Let us now assume that Client A and Client B want to create a close-end UDP directly connected. The ideal method should be that the client A sends a message to Client B On the NAT B's public address 192.168.1.2:31000, this address is in the address domain of ISP; and the Client B also sends a message to Client a in NAT B On the public network address, that is, 192.168.1.1:30000; if you can send this, the problem is solved. Unfortunately, Client A and Client B will not know this address of the other party at all, because Server S only records their true public network address 155.99.25.11:62000 and 155.99.25.11:62001. Even if Client A and Client B have known these addresses, they cannot guarantee that this can be called because these addresses are allocated by ISP's private addressing domain, which may be allocated by private domains. Unrelated client address conflicts Therefore, if you want to perform end-to-end communication between the client, don't choose, you can only do it through their true public network address; and NAT X must support "loopback translation". Row. 3.3.4. Consistent port bindings Keep port binding
The hole punching technique has one main caveat: it works only if both NATs are cone NATs (or non-NAT firewalls), which maintain a consistent port binding between a given (private IP, private UDP) pair and a (public IP, public UDP) pair for as long as that UDP port is in use. Assigning a new public port for each new session, as a symmetric NAT does, makes it impossible for a UDP application to reuse an already-established translation for communication with different external destinations . Since cone NATs are the most widespread, the UDP hole punching technique is fairly broadly applicable; nevertheless a substantial fraction of deployed NATs are symmetric and do not support the technique.

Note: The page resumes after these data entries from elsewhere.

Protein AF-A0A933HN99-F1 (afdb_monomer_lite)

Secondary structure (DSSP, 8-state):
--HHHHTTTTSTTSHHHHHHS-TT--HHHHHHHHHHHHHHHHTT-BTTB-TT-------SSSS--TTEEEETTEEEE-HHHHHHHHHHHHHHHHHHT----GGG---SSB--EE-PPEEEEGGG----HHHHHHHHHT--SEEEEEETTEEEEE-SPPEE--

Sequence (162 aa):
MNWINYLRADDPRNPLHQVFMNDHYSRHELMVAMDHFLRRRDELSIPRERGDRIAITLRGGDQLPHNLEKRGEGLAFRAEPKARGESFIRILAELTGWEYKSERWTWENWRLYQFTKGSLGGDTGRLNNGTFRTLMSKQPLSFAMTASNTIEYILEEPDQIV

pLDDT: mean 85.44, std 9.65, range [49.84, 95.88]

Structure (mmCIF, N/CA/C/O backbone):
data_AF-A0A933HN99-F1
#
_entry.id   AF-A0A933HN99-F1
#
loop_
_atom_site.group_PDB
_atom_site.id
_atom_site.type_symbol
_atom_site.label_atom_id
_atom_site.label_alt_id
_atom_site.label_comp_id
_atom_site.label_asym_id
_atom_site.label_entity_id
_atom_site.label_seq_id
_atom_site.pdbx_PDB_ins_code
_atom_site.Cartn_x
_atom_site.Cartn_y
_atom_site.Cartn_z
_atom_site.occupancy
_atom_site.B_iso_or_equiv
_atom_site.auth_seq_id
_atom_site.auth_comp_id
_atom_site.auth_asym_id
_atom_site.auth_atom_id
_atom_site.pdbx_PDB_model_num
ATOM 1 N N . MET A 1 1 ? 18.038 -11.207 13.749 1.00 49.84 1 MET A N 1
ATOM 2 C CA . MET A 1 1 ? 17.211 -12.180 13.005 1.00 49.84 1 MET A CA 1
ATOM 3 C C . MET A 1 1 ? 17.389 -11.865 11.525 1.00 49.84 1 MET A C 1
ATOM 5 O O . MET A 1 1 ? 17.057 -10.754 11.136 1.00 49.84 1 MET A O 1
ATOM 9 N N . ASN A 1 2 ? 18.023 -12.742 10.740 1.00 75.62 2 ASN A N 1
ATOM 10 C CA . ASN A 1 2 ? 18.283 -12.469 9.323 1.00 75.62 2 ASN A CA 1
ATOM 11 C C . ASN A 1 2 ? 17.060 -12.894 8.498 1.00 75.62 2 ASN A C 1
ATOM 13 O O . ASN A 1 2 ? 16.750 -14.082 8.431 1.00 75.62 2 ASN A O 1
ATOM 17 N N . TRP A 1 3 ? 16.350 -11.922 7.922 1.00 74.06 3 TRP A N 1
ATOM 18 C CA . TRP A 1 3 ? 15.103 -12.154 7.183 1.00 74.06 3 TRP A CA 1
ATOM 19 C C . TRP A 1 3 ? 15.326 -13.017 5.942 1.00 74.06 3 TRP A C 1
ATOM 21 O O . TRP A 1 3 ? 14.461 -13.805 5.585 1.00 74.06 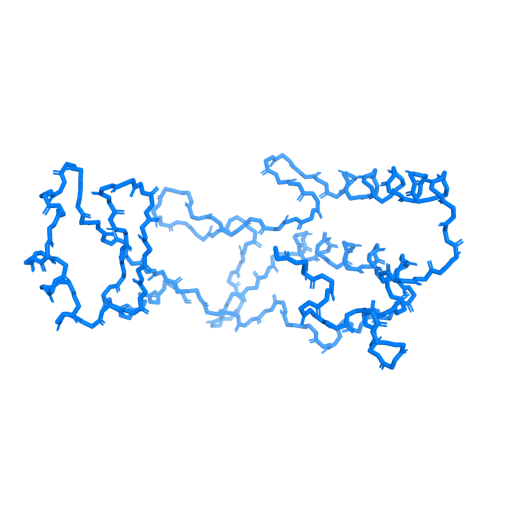3 TRP A O 1
ATOM 31 N N . ILE A 1 4 ? 16.514 -12.936 5.350 1.00 78.69 4 ILE A N 1
ATOM 32 C CA . ILE A 1 4 ? 16.936 -13.777 4.231 1.00 78.69 4 ILE A CA 1
ATOM 33 C C . ILE A 1 4 ? 16.920 -15.258 4.623 1.00 78.69 4 ILE A C 1
ATOM 35 O O . ILE A 1 4 ? 16.318 -16.070 3.926 1.00 78.69 4 ILE A O 1
ATOM 39 N N . ASN A 1 5 ? 17.500 -15.594 5.777 1.00 79.62 5 ASN A N 1
ATOM 40 C CA . ASN A 1 5 ? 17.543 -16.972 6.270 1.00 79.62 5 ASN A CA 1
ATOM 41 C C . ASN A 1 5 ? 16.152 -17.437 6.725 1.00 79.62 5 ASN A C 1
ATOM 43 O O . ASN A 1 5 ? 15.784 -18.591 6.538 1.00 79.62 5 ASN A O 1
ATOM 47 N N . TYR A 1 6 ? 15.353 -16.535 7.306 1.00 84.94 6 TYR A N 1
ATOM 48 C CA . TYR A 1 6 ? 13.977 -16.839 7.707 1.00 84.94 6 TYR A CA 1
ATOM 49 C C . TYR A 1 6 ? 13.082 -17.166 6.502 1.00 84.94 6 TYR A C 1
ATOM 51 O O . TYR A 1 6 ? 12.344 -18.146 6.523 1.00 84.94 6 TYR A O 1
ATOM 59 N N . LEU A 1 7 ? 13.193 -16.381 5.428 1.00 85.88 7 LEU A N 1
ATOM 60 C CA . LEU A 1 7 ? 12.485 -16.601 4.165 1.00 85.88 7 LEU A CA 1
ATOM 61 C C . LEU A 1 7 ? 13.103 -17.724 3.320 1.00 85.88 7 LEU A C 1
ATOM 63 O O . LEU A 1 7 ? 12.607 -18.001 2.228 1.00 85.88 7 LEU A O 1
ATOM 67 N N . ARG A 1 8 ? 14.172 -18.369 3.813 1.00 86.44 8 ARG A N 1
ATOM 68 C CA . ARG A 1 8 ? 14.950 -19.405 3.120 1.00 86.44 8 ARG A CA 1
ATOM 69 C C . ARG A 1 8 ? 15.444 -18.960 1.744 1.00 86.44 8 ARG A C 1
ATOM 71 O O . ARG A 1 8 ? 15.480 -19.763 0.813 1.00 86.44 8 ARG A O 1
ATOM 78 N N . ALA A 1 9 ? 15.754 -17.675 1.589 1.00 84.88 9 ALA A N 1
ATOM 79 C CA . ALA A 1 9 ? 16.262 -17.124 0.336 1.00 84.88 9 ALA A CA 1
ATOM 80 C C . ALA A 1 9 ? 17.697 -17.598 0.034 1.00 84.88 9 ALA A C 1
ATOM 82 O O . ALA A 1 9 ? 18.185 -17.416 -1.070 1.00 84.88 9 ALA A O 1
ATOM 83 N N . ASP A 1 10 ? 18.364 -18.242 0.987 1.00 83.62 10 ASP A N 1
ATOM 84 C CA . ASP A 1 10 ? 19.635 -18.947 0.830 1.00 83.62 10 ASP A CA 1
ATOM 85 C C . ASP A 1 10 ? 19.498 -20.349 0.195 1.00 83.62 10 ASP A C 1
ATOM 87 O O . ASP A 1 10 ? 20.490 -20.869 -0.305 1.00 83.62 10 ASP A O 1
ATOM 91 N N . ASP A 1 11 ? 18.299 -20.951 0.147 1.00 87.00 11 ASP A N 1
ATOM 92 C CA . ASP A 1 11 ? 18.057 -22.241 -0.528 1.00 87.00 11 ASP A CA 1
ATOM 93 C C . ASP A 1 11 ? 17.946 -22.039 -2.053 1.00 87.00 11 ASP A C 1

There is a little more important when using "UDP Cole Technology": it can only work in both NAT (or simply no nat); these NAT remains in use in its own public network UDP port. Holding the binding of ports - [Private IP, Private UDP Port] Pairs of [Public IP, Public UDP Port]. If each new session is assigned a new public port like Symmetricnat, the UDP application wants to talk to other external clients, which cannot be repeatedly used to establish a good communication conversion.
With the promotion of CONE NAT, "UDP Covered Technology" is also increasingly widely used. However, there is still a small part of the network using Symmetric Nat, so in this small part of the network environment, "UDP hole technology" cannot be used.